ATLAS targets two CPU architectures: x86_64 (default, all backends available) and aarch64 (a subset of backends). Verify with atlas doctor — the arch check surfaces your architecture and which backends are available before the GPU check fires.

Backend availability by architecture:

Backend x86_64 aarch64 Notes
CUDA yes (rockylinux9 base) yes (sbsa or l4t base, build-arg swap) DGX Spark = sbsa, Jetson = l4t
ROCm yes no AMD has no arm64 ROCm release. Use Vulkan instead.
Vulkan yes yes (Mesa is multi-arch) Universal fallback for all arm64 GPUs
CPU (lavapipe) yes yes Slow but always works

Targeted arm64 devices:

  • NVIDIA DGX Spark (Grace-Blackwell GB10) — CUDA via sbsa base image, compute cap 12.0/12.1
  • NVIDIA Jetson Orin / AGX / Nano — CUDA via l4t base image, compute cap 8.7
  • Apple Silicon (M1/M2/M3/M4) — Vulkan via MoltenVK in Docker Desktop (slow path); native Metal install tracked at #32 for the fast path
  • Snapdragon X Elite (Windows on ARM laptops) — Vulkan via the Adreno driver
  • Raspberry Pi 5 — Vulkan via Mesa V3D driver, expect CPU-tier performance
  • Ampere Altra / AWS Graviton workstations — Vulkan via lavapipe (CPU fallback, since no consumer arm64 dGPU yet)

Building the Vulkan image for arm64:

# Multi-arch build that produces a single image manifest covering both archs:
docker buildx build --platform linux/amd64,linux/arm64 \
  -t atlas-llama-server:vulkan \
  -f inference/Dockerfile.vulkan inference/

Building the CUDA image for arm64 (DGX Spark example):

# Swap to the sbsa-capable ubuntu base, build with --platform linux/arm64:
docker buildx build --platform linux/arm64 \
  --build-arg BUILDER_IMAGE=nvidia/cuda:12.9.0-devel-ubuntu22.04 \
  --build-arg RUNTIME_IMAGE=nvidia/cuda:12.9.0-runtime-ubuntu22.04 \
  -t atlas-llama-server:cuda-arm64 \
  -f inference/Dockerfile.v31 inference/

For Jetson, swap to nvcr.io/nvidia/l4t-jetpack:r36.3.0 in both build args (l4t ships JetPack + CUDA + cuDNN as one image).

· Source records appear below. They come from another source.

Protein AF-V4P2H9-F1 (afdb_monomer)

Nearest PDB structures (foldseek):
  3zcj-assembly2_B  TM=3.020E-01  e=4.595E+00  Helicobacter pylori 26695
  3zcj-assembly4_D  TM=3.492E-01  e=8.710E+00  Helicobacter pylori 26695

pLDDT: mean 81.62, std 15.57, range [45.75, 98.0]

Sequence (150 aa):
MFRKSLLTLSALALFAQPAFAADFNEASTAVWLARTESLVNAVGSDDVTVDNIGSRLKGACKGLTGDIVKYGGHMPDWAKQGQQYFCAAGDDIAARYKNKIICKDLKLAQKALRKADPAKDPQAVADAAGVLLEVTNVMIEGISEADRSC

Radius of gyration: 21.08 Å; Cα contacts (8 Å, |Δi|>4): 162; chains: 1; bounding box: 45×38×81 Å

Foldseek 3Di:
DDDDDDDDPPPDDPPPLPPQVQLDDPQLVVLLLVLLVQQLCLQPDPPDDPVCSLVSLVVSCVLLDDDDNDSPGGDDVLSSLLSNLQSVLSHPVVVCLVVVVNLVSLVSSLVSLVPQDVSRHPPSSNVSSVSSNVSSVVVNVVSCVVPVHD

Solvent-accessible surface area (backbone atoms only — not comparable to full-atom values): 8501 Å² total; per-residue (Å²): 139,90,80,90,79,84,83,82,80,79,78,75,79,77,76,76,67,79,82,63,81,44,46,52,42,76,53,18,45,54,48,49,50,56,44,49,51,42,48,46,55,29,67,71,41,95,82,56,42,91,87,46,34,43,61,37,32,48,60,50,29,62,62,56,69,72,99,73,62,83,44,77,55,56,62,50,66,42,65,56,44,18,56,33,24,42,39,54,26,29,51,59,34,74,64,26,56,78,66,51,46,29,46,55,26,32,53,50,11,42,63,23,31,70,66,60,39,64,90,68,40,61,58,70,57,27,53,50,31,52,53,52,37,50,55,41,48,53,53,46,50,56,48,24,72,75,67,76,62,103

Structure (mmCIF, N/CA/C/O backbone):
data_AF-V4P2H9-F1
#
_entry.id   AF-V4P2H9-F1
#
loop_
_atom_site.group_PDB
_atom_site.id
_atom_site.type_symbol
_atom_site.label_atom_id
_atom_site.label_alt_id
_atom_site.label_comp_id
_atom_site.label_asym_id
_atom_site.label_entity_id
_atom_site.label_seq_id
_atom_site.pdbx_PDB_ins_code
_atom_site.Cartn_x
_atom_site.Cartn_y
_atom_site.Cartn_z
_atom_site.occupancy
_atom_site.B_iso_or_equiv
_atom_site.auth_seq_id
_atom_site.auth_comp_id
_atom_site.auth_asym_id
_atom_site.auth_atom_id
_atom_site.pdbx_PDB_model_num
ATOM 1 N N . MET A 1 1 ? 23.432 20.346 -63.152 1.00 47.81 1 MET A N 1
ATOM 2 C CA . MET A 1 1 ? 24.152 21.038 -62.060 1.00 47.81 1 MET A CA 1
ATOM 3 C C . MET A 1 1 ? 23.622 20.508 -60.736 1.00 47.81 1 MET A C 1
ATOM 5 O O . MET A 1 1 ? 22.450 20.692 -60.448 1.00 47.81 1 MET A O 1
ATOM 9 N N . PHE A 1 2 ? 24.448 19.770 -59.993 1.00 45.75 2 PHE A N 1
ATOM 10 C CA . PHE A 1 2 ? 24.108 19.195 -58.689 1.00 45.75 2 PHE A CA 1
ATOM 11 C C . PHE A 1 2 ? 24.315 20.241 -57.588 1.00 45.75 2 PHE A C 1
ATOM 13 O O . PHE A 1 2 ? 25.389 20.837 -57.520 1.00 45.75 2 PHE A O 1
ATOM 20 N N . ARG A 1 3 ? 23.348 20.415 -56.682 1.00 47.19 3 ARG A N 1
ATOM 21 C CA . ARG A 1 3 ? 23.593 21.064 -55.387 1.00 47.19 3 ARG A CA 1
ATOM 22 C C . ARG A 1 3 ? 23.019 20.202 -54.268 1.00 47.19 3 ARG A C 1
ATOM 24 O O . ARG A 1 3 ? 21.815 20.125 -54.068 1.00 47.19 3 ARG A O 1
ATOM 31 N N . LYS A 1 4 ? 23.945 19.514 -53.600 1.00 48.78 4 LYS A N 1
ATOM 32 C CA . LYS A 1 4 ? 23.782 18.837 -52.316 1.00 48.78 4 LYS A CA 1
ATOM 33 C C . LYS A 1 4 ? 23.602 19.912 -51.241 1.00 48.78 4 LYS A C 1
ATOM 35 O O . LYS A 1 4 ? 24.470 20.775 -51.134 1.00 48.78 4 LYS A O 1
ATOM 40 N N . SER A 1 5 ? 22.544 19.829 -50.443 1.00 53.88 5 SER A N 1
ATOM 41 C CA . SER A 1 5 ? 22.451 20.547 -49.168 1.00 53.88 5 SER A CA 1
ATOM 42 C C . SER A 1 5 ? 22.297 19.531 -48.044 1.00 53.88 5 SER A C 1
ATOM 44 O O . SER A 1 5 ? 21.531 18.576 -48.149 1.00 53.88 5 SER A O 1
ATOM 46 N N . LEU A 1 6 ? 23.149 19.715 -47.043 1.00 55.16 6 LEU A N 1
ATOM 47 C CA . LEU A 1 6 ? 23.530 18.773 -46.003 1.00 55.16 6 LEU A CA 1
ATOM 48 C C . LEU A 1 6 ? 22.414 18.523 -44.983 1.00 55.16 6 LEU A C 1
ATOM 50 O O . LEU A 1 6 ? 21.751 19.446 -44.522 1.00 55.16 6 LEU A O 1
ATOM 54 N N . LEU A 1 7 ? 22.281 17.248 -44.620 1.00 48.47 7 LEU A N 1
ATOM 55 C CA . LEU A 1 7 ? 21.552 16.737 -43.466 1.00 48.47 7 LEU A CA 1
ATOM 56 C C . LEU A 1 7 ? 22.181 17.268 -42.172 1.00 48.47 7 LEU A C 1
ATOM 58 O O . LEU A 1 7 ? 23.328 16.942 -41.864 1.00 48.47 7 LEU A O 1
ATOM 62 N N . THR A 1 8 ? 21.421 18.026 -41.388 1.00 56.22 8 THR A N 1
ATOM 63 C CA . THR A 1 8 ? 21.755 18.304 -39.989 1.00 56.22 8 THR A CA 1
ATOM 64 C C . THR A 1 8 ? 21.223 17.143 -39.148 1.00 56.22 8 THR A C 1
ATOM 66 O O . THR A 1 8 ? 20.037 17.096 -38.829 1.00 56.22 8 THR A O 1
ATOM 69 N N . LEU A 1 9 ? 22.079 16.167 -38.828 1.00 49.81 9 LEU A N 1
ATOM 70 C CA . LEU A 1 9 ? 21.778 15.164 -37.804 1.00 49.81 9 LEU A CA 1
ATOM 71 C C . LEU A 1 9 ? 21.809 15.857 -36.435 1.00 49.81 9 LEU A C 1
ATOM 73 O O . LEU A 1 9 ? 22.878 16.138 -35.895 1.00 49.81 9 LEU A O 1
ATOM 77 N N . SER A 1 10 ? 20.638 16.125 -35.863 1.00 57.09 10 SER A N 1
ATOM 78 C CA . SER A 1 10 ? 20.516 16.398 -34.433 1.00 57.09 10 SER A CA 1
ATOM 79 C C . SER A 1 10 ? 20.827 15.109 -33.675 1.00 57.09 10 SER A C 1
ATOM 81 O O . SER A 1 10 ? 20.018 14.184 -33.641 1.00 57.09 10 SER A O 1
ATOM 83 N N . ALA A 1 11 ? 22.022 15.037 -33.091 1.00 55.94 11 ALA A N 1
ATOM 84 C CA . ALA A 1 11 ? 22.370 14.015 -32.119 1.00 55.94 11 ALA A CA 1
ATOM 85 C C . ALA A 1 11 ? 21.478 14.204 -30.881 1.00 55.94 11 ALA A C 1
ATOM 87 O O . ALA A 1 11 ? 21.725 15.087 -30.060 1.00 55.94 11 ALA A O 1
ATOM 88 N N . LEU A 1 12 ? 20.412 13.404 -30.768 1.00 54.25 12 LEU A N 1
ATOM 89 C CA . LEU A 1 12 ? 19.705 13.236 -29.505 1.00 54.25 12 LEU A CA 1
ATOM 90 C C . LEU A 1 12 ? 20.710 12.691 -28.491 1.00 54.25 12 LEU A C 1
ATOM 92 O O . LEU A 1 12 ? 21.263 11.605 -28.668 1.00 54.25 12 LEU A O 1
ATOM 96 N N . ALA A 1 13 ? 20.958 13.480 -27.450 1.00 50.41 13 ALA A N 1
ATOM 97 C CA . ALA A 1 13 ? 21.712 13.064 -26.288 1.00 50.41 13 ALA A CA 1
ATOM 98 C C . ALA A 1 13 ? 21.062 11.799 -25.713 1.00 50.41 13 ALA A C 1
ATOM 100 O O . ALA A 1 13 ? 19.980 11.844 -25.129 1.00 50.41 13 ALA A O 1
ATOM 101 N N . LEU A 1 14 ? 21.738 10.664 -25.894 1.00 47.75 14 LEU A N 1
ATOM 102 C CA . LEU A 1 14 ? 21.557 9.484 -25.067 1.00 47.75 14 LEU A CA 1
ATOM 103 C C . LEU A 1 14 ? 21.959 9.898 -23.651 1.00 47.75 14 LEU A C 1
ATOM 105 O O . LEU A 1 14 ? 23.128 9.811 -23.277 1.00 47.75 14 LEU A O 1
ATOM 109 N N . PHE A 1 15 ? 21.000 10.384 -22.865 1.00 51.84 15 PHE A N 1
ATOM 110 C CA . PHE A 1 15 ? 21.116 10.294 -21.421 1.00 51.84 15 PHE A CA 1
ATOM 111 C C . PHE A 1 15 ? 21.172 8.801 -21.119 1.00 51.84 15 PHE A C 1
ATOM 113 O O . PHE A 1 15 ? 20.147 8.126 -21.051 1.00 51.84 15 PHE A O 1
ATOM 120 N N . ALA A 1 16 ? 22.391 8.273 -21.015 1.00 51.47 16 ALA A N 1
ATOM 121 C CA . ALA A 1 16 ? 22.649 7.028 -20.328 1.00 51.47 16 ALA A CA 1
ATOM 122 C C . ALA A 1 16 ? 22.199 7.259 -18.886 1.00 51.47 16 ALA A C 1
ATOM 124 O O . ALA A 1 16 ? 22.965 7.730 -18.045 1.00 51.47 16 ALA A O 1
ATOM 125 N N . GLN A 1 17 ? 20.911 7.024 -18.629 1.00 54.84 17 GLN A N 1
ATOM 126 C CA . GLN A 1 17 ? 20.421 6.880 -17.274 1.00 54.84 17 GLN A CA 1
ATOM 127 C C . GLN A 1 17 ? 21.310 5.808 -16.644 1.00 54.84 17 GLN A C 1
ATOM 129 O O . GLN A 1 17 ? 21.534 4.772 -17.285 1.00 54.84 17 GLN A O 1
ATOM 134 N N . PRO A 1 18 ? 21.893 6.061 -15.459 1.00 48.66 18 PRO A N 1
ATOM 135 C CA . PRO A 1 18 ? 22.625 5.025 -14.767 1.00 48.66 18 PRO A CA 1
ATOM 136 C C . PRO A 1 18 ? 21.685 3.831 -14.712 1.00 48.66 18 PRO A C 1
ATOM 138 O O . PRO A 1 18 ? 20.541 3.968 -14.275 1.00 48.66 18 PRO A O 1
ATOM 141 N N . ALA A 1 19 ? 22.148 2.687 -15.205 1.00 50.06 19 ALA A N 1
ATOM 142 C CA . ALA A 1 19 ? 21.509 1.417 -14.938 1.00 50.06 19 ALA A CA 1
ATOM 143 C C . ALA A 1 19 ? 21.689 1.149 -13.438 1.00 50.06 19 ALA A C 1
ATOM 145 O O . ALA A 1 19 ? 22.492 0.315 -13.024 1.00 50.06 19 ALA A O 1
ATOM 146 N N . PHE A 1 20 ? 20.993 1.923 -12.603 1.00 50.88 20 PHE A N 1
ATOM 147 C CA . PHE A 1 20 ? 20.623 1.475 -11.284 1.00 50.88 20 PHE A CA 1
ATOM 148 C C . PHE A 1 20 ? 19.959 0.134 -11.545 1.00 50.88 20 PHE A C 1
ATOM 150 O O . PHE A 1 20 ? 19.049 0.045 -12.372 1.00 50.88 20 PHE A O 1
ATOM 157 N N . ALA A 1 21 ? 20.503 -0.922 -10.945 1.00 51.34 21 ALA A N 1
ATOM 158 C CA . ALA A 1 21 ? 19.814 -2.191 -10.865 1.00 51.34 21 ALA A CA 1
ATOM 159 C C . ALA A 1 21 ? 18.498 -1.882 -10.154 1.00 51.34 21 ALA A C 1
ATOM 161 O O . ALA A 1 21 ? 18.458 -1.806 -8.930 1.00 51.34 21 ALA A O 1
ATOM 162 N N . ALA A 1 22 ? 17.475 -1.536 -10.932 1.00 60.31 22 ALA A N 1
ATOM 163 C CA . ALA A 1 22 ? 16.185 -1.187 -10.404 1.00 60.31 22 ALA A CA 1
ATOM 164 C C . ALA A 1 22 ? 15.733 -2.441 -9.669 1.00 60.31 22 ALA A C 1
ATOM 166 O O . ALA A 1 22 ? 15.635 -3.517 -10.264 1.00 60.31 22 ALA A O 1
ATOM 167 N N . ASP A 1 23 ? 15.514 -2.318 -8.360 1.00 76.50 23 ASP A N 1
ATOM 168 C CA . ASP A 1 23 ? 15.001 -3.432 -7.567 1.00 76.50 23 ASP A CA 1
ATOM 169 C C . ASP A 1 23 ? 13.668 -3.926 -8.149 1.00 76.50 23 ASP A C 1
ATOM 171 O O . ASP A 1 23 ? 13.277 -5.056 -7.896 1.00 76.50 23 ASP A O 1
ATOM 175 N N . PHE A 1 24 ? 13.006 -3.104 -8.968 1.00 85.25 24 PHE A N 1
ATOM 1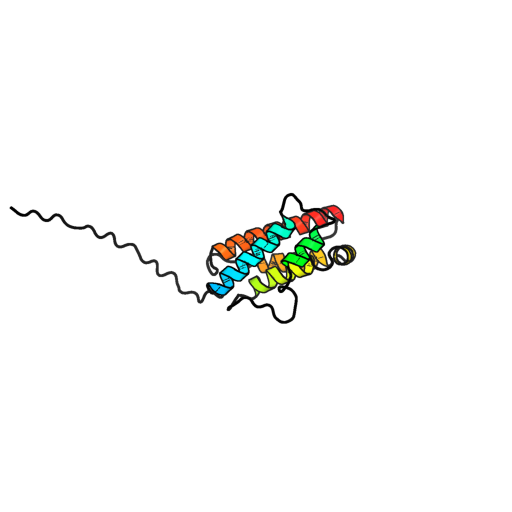76 C CA . PHE A 1 24 ? 11.935 -3.475 -9.875 1.00 85.25 24 PHE A CA 1
ATOM 177 C C . PHE A 1 24 ? 12.435 -3.885 -11.268 1.00 85.25 24 PHE A C 1
ATOM 179 O O . PHE A 1 24 ? 13.113 -3.120 -11.951 1.00 85.25 24 PHE A O 1
ATOM 186 N N . ASN A 1 25 ? 11.984 -5.046 -11.744 1.00 87.56 25 ASN A N 1
ATOM 187 C CA . ASN A 1 25 ? 12.011 -5.384 -13.166 1.00 87.56 25 ASN A CA 1
ATOM 188 C C . ASN A 1 25 ? 10.620 -5.160 -13.787 1.00 87.56 25 ASN A C 1
ATOM 190 O O . ASN A 1 25 ? 9.648 -4.932 -13.073 1.00 87.56 25 ASN A O 1
ATOM 194 N N . GLU A 1 26 ? 10.505 -5.261 -15.113 1.00 87.12 26 GLU A N 1
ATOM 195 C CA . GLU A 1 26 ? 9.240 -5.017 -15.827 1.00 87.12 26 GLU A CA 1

Known gaps (#115 tracks these):

  • No prebuilt arm64 images on GHCR yet — arm64 users must build locally with the recipes above. Prebuilt multi-arch images will land once at least one arm64 device has been validated end-to-end.
  • Bootstrap installer (scripts/atlas-install.sh) hasn't been audited for arm64 paths.
  • Hardware testing matrix is empty for all five target devices — early adopters with any of these please drop your atlas doctor output and vulkaninfo --summary on #115.

What Happens on First Run

  1. Docker pulls 5 prebuilt container images from ghcr.io/itigges22/atlas-{proxy,v3,lens,llama,sandbox} (PC-052, ~3 min on a fast connection — replaces the prior ~75 min from-source CUDA build). To build from source instead (dev workflow), run docker compose build before the up step — see "Image source" below.
  2. llama-server loads the 7GB model into GPU VRAM (~1-2 min)
  3. All services start health checks
  4. Once all 6 services (redis, llama-server, geometric-lens, v3-service, sandbox, atlas-proxy) report healthy, atlas connects and launches the Bubbletea TUI

Subsequent docker compose up -d starts are fast (seconds) since images are cached.

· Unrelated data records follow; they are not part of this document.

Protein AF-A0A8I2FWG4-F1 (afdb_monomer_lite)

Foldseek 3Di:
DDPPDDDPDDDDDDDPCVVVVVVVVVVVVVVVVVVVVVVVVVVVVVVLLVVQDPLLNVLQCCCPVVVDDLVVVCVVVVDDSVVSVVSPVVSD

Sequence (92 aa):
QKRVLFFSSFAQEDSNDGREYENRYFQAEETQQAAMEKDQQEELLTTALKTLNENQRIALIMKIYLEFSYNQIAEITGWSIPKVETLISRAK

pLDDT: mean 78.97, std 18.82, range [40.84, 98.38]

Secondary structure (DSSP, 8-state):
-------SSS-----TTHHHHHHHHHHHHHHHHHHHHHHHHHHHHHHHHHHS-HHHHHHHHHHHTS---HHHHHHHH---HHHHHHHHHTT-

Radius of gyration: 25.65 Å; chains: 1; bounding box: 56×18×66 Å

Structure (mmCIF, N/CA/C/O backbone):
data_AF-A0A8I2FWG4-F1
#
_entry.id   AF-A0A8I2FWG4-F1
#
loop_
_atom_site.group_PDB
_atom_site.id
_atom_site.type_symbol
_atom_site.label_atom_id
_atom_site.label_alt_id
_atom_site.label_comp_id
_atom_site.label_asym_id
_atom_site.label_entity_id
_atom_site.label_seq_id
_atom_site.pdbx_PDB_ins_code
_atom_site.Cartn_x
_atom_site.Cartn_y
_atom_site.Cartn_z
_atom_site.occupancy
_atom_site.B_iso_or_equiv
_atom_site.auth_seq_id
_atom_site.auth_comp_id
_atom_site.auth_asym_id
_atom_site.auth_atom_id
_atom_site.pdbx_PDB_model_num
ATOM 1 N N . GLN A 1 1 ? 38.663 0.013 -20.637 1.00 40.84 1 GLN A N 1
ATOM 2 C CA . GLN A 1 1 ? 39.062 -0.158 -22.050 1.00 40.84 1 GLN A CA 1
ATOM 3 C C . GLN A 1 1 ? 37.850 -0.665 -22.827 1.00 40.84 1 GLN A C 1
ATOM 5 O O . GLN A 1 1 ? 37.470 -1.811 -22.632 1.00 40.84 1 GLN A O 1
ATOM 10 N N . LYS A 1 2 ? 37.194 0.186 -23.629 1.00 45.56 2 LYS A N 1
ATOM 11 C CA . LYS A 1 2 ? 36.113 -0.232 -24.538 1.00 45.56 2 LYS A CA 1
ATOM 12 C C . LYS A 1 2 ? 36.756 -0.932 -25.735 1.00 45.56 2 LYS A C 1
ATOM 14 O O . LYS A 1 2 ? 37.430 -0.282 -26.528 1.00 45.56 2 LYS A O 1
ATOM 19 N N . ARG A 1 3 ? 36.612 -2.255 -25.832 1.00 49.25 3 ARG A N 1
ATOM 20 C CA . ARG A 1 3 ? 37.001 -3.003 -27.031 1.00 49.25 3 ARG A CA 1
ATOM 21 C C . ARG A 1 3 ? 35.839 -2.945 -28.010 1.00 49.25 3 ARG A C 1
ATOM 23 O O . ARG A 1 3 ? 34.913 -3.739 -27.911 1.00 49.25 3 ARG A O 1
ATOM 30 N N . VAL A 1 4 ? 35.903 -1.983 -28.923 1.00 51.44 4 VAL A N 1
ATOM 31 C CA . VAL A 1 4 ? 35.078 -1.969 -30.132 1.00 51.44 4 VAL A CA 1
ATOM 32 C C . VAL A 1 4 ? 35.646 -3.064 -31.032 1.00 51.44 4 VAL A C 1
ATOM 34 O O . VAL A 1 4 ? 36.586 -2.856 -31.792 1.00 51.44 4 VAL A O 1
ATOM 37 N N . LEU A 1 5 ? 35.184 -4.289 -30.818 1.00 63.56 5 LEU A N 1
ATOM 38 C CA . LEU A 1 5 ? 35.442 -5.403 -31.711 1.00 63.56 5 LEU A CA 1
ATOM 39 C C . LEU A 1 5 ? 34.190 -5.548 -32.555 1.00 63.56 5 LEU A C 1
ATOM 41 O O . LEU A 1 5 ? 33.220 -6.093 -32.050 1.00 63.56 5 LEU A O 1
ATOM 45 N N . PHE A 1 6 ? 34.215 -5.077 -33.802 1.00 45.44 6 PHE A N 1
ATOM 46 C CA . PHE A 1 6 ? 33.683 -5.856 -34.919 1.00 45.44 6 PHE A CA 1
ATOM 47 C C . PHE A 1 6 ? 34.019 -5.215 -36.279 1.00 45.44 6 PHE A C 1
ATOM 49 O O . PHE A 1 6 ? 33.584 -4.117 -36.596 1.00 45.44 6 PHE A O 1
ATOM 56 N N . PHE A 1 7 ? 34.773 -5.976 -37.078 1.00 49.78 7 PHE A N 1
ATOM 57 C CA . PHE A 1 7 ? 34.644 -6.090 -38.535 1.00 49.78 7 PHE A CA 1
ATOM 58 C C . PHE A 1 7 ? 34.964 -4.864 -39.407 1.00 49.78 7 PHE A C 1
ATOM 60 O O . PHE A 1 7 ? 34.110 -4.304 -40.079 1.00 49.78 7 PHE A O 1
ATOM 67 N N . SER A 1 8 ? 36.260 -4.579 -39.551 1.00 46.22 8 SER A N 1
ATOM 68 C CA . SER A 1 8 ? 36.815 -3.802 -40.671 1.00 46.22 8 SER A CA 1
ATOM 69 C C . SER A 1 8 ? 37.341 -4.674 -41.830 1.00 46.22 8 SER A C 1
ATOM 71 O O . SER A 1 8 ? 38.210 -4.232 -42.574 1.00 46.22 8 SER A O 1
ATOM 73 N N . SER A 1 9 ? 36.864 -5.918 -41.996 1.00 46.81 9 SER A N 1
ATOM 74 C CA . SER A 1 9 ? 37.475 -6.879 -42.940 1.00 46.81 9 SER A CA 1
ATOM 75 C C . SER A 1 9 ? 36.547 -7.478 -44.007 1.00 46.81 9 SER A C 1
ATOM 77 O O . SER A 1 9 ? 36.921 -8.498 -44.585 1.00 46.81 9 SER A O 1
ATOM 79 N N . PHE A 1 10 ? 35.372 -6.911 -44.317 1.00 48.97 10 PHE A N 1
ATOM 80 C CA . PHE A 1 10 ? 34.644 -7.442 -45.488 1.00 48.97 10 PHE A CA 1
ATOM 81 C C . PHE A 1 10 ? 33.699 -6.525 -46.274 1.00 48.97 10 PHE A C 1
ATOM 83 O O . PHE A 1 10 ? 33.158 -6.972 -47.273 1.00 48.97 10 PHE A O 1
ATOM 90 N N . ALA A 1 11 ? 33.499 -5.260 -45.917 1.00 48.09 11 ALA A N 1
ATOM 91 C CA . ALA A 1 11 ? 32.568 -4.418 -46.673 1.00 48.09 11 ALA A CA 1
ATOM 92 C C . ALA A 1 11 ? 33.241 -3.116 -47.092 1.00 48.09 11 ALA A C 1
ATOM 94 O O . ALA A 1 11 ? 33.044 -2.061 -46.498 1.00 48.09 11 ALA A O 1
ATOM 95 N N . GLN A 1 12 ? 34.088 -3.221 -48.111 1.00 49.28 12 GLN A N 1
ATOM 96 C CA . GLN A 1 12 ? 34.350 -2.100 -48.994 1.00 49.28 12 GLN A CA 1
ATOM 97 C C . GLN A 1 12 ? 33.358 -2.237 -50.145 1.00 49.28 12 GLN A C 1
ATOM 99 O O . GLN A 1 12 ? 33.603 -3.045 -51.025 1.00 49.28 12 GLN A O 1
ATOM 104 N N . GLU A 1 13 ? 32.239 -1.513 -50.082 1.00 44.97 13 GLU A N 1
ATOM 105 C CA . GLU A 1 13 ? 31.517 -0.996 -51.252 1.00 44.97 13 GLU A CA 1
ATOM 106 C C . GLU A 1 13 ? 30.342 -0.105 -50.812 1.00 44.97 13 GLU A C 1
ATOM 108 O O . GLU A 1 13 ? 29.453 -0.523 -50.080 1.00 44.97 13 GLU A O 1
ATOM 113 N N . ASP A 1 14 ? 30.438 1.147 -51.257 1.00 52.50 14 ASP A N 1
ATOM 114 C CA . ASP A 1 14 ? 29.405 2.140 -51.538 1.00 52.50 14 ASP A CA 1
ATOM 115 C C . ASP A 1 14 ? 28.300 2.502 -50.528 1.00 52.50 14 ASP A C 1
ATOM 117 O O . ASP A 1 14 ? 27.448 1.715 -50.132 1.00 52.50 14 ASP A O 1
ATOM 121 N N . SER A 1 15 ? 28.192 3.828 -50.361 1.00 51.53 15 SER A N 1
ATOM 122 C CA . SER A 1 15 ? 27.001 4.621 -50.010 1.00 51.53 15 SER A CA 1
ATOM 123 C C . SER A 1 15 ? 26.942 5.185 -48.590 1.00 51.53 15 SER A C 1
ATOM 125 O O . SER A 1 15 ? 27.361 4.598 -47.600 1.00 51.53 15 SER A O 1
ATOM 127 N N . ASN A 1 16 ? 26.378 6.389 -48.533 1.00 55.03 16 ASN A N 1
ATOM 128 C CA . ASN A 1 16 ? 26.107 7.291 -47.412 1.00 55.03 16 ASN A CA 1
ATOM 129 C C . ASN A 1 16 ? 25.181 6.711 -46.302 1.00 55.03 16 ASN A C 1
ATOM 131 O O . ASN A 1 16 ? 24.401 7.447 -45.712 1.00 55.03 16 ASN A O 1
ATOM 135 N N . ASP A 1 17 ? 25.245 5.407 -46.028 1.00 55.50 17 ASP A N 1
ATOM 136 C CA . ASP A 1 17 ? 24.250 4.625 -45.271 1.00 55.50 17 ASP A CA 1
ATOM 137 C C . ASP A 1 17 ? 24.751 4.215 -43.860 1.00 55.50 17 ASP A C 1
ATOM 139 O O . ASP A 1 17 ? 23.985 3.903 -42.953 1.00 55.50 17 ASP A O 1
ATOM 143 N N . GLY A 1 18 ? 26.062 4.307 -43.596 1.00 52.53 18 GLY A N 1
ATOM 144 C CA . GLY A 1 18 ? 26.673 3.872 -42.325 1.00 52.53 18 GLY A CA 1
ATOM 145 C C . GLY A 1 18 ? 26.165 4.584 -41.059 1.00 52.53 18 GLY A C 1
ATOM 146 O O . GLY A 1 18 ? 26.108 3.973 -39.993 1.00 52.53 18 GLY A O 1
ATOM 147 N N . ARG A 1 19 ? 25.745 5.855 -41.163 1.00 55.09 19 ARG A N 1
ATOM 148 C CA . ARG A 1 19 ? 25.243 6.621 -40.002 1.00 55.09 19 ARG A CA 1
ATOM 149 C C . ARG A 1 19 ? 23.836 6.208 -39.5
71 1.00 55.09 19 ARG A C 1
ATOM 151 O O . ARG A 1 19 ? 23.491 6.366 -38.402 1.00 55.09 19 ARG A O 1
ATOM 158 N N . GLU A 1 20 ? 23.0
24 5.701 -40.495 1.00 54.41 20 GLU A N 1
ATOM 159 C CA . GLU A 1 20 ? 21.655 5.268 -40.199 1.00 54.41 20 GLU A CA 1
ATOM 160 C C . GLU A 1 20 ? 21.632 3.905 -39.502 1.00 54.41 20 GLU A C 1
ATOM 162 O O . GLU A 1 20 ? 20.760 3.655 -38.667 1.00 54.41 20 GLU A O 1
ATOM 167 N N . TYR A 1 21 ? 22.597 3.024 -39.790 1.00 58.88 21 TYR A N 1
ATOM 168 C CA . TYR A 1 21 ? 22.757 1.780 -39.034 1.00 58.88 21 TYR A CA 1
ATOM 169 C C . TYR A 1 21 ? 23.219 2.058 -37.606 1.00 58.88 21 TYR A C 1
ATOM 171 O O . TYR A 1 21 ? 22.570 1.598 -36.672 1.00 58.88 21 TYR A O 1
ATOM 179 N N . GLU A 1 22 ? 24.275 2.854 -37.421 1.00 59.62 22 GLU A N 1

Image source: prebuilt vs from-source

docker-compose.yml declares both image: (GHCR) and build: (local Dockerfile) for every service. Compose's default behavior:

Command What it does
docker compose up -d Pull image: if not in local cache, else reuse local
docker compose pull Force pull latest tag from GHCR (overwrite local cache)
docker compose build Build from Dockerfile (overrides GHCR image)
docker compose up -d --build Always rebuild from source then start

Tag pinning. The tag defaults to latest. To pin to a specific version (recommended for production), set ATLAS_IMAGE_TAG in .env:

ATLAS_IMAGE_TAG=v1.0.0      # semver tag from a git release
ATLAS_IMAGE_TAG=sha-abc1234  # exact commit
ATLAS_IMAGE_TAG=dev          # bleeding edge from dev branch

Available tags are listed at https://github.com/itigges22/ATLAS/pkgs/container/atlas-proxy (swap atlas-proxy for the other service names: atlas-v3, atlas-lens, atlas-llama, atlas-sandbox).

Hitting unauthorized on compose pull? GHCR packages are private by default. If a maintainer hasn't yet flipped a package to public visibility, compose pull fails with unauthorized. Two escapes: (a) authenticate to GHCR with a personal access token that has read:packages scope (echo $TOKEN | docker login ghcr.io -u $USERNAME --password-stdin), or (b) build from source with docker compose build and skip the pull entirely.

Dev workflow gotcha — compose pull overwrites local builds. Both the local-built image and the GHCR-pulled image share the same tag (ghcr.io/<owner>/atlas-<svc>:<tag>), so docker compose pull will REPLACE your locally-built image with the registry version and wipe your local changes. While iterating on a service, either skip compose pull entirely (Docker won't auto-pull if a local image is present), or set ATLAS_IMAGE_TAG=dev-local (any unpublished tag name) in .env so your local builds and the registry images live under different tags.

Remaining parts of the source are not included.